Aura can also be very frightening if it causes loss of vision or greatly impacts vision, especially if someone does not understand what is happening. They may think they have lost their vision permanently or are experiencing signs of another serious neurological condition, such as a brain tumor or stroke.
Can they lead to death?
Aura itself cannot kill someone. However, it can be life threatening if it causes someone to have an accident, especially while driving, cooking, or operating machinery. Stroke and some autoimmune conditions that can be fatal can cause persistent, unexplained aura not associated with migraine.
Aura without migraine can also be a sign of permanent vision problems or visual field defects.
To distinguish aura from other visual disturbances, the AMF recommends covering one eye and trying to look at or read something, then covering the other eye and repeating the task.

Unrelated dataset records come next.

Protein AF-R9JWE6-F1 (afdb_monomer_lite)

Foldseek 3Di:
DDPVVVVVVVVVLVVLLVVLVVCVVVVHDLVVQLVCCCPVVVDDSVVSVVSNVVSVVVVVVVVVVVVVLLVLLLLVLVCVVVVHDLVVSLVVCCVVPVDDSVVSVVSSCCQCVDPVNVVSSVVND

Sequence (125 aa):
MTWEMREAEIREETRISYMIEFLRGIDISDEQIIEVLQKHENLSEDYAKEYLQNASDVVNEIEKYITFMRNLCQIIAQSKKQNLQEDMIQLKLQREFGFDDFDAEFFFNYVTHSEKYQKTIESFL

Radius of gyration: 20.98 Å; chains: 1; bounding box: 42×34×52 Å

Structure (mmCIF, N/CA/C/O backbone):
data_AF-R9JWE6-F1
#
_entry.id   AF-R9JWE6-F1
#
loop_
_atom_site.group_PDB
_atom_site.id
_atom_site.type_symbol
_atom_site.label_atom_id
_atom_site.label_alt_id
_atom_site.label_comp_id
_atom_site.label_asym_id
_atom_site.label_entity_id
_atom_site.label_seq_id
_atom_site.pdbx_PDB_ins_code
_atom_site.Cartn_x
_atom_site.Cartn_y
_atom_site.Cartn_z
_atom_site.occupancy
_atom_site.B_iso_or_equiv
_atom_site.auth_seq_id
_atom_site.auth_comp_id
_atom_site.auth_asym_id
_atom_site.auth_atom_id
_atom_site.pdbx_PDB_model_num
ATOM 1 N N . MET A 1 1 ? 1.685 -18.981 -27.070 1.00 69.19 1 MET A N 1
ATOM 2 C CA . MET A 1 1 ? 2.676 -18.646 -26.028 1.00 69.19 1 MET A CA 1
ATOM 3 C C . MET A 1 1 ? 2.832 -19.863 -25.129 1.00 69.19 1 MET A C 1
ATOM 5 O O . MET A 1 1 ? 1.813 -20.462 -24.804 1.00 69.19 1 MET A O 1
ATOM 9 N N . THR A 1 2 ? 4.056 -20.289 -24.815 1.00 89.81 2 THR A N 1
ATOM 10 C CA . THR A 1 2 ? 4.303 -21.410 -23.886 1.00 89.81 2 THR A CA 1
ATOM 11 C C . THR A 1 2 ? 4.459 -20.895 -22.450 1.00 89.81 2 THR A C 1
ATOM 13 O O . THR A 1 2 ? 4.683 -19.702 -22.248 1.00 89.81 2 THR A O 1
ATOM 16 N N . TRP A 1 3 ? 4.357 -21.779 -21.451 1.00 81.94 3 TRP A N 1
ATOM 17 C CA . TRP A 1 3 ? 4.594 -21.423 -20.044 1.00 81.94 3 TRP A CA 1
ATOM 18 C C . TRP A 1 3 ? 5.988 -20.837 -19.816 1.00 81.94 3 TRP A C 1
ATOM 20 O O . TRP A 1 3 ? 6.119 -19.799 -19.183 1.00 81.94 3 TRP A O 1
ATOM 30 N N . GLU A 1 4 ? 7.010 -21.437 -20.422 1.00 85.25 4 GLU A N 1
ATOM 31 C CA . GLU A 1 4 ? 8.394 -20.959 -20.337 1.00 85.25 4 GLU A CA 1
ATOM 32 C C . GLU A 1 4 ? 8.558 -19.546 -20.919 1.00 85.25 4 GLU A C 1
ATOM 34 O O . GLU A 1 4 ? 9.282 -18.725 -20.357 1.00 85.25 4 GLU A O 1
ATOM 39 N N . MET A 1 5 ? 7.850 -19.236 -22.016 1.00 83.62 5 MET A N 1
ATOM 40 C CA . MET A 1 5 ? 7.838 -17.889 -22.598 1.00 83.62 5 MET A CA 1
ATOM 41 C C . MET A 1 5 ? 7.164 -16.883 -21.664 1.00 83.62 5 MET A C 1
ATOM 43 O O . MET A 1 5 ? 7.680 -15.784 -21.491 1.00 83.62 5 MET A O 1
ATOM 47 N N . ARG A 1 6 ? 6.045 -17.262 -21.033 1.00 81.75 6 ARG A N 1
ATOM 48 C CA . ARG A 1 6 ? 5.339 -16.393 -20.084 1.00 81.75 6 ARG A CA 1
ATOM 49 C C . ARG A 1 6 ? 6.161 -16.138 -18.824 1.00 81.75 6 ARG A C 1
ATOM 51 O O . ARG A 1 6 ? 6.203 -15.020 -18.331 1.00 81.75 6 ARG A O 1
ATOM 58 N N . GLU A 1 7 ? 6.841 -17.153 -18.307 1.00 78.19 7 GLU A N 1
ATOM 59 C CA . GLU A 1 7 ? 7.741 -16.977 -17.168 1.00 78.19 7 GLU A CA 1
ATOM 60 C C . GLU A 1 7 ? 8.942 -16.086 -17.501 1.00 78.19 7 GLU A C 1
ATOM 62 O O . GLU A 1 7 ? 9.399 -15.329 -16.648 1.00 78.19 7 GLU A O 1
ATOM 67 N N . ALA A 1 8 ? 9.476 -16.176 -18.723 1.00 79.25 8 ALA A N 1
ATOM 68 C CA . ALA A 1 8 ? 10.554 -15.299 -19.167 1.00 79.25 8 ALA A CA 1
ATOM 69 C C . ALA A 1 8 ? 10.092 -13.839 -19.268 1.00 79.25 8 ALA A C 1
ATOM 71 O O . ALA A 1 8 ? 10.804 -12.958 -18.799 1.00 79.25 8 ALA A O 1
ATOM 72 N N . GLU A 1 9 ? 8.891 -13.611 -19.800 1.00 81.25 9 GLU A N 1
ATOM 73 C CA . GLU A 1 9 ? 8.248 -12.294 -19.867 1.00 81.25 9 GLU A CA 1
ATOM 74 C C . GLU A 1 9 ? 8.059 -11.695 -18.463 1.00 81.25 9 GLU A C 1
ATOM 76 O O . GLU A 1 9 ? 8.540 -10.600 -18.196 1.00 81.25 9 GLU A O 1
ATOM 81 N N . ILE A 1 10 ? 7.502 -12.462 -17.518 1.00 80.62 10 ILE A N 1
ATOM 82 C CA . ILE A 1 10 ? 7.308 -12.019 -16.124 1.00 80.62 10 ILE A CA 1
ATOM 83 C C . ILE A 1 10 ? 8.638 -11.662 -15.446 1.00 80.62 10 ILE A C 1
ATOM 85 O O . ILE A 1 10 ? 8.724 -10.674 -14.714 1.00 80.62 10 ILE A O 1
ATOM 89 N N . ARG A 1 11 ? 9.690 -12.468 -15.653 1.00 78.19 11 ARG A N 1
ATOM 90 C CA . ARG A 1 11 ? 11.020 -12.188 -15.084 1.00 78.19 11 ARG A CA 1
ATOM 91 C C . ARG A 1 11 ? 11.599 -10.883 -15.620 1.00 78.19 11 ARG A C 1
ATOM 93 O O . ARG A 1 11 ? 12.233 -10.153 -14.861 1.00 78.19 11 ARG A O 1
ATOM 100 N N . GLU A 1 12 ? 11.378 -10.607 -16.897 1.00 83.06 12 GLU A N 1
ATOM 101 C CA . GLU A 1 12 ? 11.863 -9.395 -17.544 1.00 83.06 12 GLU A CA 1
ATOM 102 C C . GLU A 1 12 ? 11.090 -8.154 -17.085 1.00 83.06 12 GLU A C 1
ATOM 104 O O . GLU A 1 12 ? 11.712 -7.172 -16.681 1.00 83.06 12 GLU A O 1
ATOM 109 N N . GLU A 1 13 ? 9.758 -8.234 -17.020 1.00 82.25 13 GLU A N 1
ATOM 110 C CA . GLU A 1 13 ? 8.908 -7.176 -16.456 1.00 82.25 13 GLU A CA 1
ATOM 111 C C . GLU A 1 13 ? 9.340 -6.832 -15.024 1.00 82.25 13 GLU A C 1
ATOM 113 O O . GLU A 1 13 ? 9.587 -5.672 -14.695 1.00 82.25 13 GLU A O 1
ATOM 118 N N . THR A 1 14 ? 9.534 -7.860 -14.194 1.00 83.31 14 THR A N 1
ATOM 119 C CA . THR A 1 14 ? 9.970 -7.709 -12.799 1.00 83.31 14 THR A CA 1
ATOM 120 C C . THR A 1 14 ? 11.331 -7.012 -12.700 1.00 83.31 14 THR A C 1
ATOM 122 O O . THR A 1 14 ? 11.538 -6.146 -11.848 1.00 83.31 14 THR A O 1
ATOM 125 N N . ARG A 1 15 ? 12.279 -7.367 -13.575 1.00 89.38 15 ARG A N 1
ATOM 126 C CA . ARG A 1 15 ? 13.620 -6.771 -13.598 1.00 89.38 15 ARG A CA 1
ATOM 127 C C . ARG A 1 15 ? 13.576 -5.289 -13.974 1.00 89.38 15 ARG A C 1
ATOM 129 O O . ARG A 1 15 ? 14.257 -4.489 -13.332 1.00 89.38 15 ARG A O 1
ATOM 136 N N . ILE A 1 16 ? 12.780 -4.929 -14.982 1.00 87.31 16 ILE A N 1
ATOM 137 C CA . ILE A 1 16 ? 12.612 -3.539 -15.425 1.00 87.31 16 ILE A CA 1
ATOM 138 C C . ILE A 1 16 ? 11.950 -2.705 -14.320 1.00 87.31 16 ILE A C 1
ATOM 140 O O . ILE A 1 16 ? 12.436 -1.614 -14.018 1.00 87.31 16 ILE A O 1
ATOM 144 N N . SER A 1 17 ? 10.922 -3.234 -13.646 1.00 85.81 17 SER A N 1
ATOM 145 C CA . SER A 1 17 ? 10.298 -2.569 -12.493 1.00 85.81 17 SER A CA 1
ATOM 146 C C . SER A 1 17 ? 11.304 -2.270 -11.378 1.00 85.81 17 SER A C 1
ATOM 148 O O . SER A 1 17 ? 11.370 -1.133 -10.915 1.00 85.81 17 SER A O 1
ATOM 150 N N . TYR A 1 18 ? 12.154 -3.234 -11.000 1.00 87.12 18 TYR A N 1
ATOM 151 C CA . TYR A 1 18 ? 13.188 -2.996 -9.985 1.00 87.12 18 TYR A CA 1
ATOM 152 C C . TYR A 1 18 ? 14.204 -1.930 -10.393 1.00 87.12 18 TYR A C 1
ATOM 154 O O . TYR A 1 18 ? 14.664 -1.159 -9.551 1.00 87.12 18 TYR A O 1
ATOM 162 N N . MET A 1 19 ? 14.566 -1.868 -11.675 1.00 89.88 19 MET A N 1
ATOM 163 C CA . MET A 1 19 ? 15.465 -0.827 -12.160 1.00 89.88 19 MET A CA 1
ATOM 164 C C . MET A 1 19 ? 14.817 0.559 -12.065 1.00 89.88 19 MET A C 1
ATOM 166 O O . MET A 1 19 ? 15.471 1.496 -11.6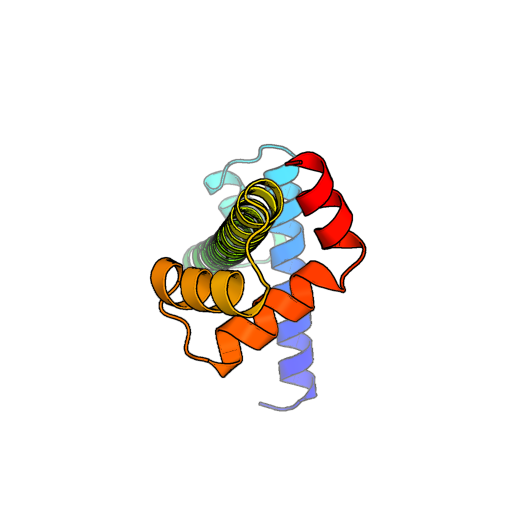11 1.00 89.88 19 MET A O 1
ATOM 170 N N . ILE A 1 20 ? 13.541 0.690 -12.439 1.00 90.12 20 ILE A N 1
ATOM 171 C CA . ILE A 1 20 ? 12.786 1.945 -12.313 1.00 90.12 20 ILE A CA 1
ATOM 172 C C . ILE A 1 20 ? 12.725 2.390 -10.848 1.00 90.12 20 ILE A C 1
ATOM 174 O O . ILE A 1 20 ? 13.036 3.541 -10.546 1.00 90.12 20 ILE A O 1
ATOM 178 N N . GLU A 1 21 ? 12.378 1.482 -9.932 1.00 87.75 21 GLU A N 1
ATOM 179 C CA . GLU A 1 21 ? 12.341 1.774 -8.493 1.00 87.75 21 GLU A CA 1
ATOM 180 C C . GLU A 1 21 ? 13.708 2.219 -7.961 1.00 87.75 21 GLU A C 1
ATOM 182 O O . GLU A 1 21 ? 13.795 3.206 -7.230 1.00 87.75 21 GLU A O 1
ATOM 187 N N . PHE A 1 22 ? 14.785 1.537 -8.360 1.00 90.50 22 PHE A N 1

True aura will cause the same or similar vision problems in both eyes.
Researchers once believed aura occurred due to the constriction of tiny blood vessels that bring oxygenated blood to specific regions of the brain, but it is actually related to temporary changes in the activity levels of certain nerve cells.

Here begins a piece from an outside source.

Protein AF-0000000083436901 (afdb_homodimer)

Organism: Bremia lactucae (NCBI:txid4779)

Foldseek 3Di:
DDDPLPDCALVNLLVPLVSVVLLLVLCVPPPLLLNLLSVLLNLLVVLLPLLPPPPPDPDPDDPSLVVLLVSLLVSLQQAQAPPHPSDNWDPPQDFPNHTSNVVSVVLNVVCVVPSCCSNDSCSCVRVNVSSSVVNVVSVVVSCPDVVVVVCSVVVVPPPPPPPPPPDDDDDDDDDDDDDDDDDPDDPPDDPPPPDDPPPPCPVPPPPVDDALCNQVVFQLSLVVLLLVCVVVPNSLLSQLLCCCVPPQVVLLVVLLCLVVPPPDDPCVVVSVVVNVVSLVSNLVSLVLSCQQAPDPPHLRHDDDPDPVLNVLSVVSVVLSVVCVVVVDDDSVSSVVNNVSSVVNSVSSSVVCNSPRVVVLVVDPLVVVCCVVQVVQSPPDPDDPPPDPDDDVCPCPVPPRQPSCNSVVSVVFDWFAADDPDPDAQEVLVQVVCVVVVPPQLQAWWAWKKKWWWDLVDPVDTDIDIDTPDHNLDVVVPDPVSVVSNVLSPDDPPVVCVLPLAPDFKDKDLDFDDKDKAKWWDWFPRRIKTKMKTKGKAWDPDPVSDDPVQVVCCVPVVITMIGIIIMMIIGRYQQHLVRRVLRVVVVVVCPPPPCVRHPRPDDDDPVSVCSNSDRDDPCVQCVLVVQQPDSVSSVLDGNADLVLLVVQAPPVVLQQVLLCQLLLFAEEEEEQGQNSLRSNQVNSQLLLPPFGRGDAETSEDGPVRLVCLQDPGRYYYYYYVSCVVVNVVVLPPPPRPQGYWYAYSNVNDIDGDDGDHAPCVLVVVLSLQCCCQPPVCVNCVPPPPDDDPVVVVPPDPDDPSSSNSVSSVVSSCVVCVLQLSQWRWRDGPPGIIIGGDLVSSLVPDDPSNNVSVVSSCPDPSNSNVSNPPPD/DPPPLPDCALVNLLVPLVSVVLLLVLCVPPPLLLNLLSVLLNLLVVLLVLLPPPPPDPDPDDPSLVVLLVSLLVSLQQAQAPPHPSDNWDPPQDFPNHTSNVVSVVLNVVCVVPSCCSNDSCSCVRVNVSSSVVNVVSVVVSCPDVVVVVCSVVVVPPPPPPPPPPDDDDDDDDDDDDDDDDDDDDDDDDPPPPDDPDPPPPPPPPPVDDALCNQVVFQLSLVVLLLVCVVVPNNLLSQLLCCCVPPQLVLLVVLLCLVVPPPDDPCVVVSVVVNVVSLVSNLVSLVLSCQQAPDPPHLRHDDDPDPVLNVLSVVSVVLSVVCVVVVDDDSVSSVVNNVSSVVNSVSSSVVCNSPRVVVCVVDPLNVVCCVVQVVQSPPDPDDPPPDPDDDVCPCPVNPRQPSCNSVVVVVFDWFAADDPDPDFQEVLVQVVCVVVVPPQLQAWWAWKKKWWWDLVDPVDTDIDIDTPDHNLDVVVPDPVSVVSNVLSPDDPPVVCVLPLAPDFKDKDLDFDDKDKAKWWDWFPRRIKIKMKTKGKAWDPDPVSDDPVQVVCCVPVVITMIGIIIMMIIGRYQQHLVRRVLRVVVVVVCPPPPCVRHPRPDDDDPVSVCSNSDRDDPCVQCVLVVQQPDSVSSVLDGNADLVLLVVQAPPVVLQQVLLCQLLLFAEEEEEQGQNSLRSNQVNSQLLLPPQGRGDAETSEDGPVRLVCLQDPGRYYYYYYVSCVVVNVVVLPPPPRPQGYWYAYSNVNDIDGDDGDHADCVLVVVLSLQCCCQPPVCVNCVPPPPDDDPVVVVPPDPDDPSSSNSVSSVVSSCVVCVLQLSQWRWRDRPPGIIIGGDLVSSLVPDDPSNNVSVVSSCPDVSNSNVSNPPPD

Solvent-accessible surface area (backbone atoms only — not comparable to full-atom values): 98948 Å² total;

The precise cause of migraine is unknown, though genetics and environmental factors do seem to play some role in their development and severity. Some 70–80% of people with migraine have a family history of migraine.
Hormonal changes also seem to play a role in migraine, as women are three times more likely than men to experience migraine. Many people experience their first migraine attack around the time they begin menstruating, and people often experience migraine during their childbearing years.
Aura does not require specific treatment. Instead, people should treat the migraine episode itself.
When migraine is about to develop, or when it is occurring, people can take over-the-counter (OTC) pain relief or headache medications or take prescription medications designed for migraine.
Currently, the Food and Drug Administration (FDA) has approved three OTC medications for the treatment of migraine:
- Excedrin® Migraine
- Advil® Migraine
- Motrin® Migraine
People should take OTC or prescription migraine medications as soon as they realize symptoms are developing. The earlier someone takes acute treatments, the more likely it is to prevent a full-blown migraine attack.
People may also use special devices that stop or dull pain when experiencing migraine.
There are many steps a person can take to try and prevent migraine and migraine with aura from occurring, including:
- taking preventive medications
- using devices designed to prevent migraine
- physical or behavioral therapy
- making lifestyle changes
Avoiding, managing, or treating migraine triggers may also help prevent or reduce migraine and aura. Common migraine triggers include:
- difficulty maintaining sleep hygiene
- skipping meals
- hormonal changes
- changes in the weather
- concussions and traumatic brain injuries
- certain foods
- medications that cause blood vessels to dilate or swell
- using headache or pain relief medications too much
- bright or fluorescent lights
- excessive noise
- watching a lot of TV or looking at digital screens for a long time
Aura is typically not dangerous and does not require medical attention. That said, the AMF recommends seeking medical attention if symptoms develop rapidly, do not respond to treatment, or last longer than an hour.
Aura can also be a sign of serious conditions that require immediate medical attention, including stroke. Speak with a doctor if aura occurs alongside additional symptoms, such as changes in a person’s level of consciousness or alertness or weakness on one side of the body.
Aura is a set of sensory disturbances that can occur before migraine.
Aura is generally not dangerous and cannot cause death unless symptoms interfere with vision to the extent that someone falls or injures themselves.
Speak with a doctor if aura lasts longer than one hour, drastically worsens, or occurs alongside additional symptoms other than migraine.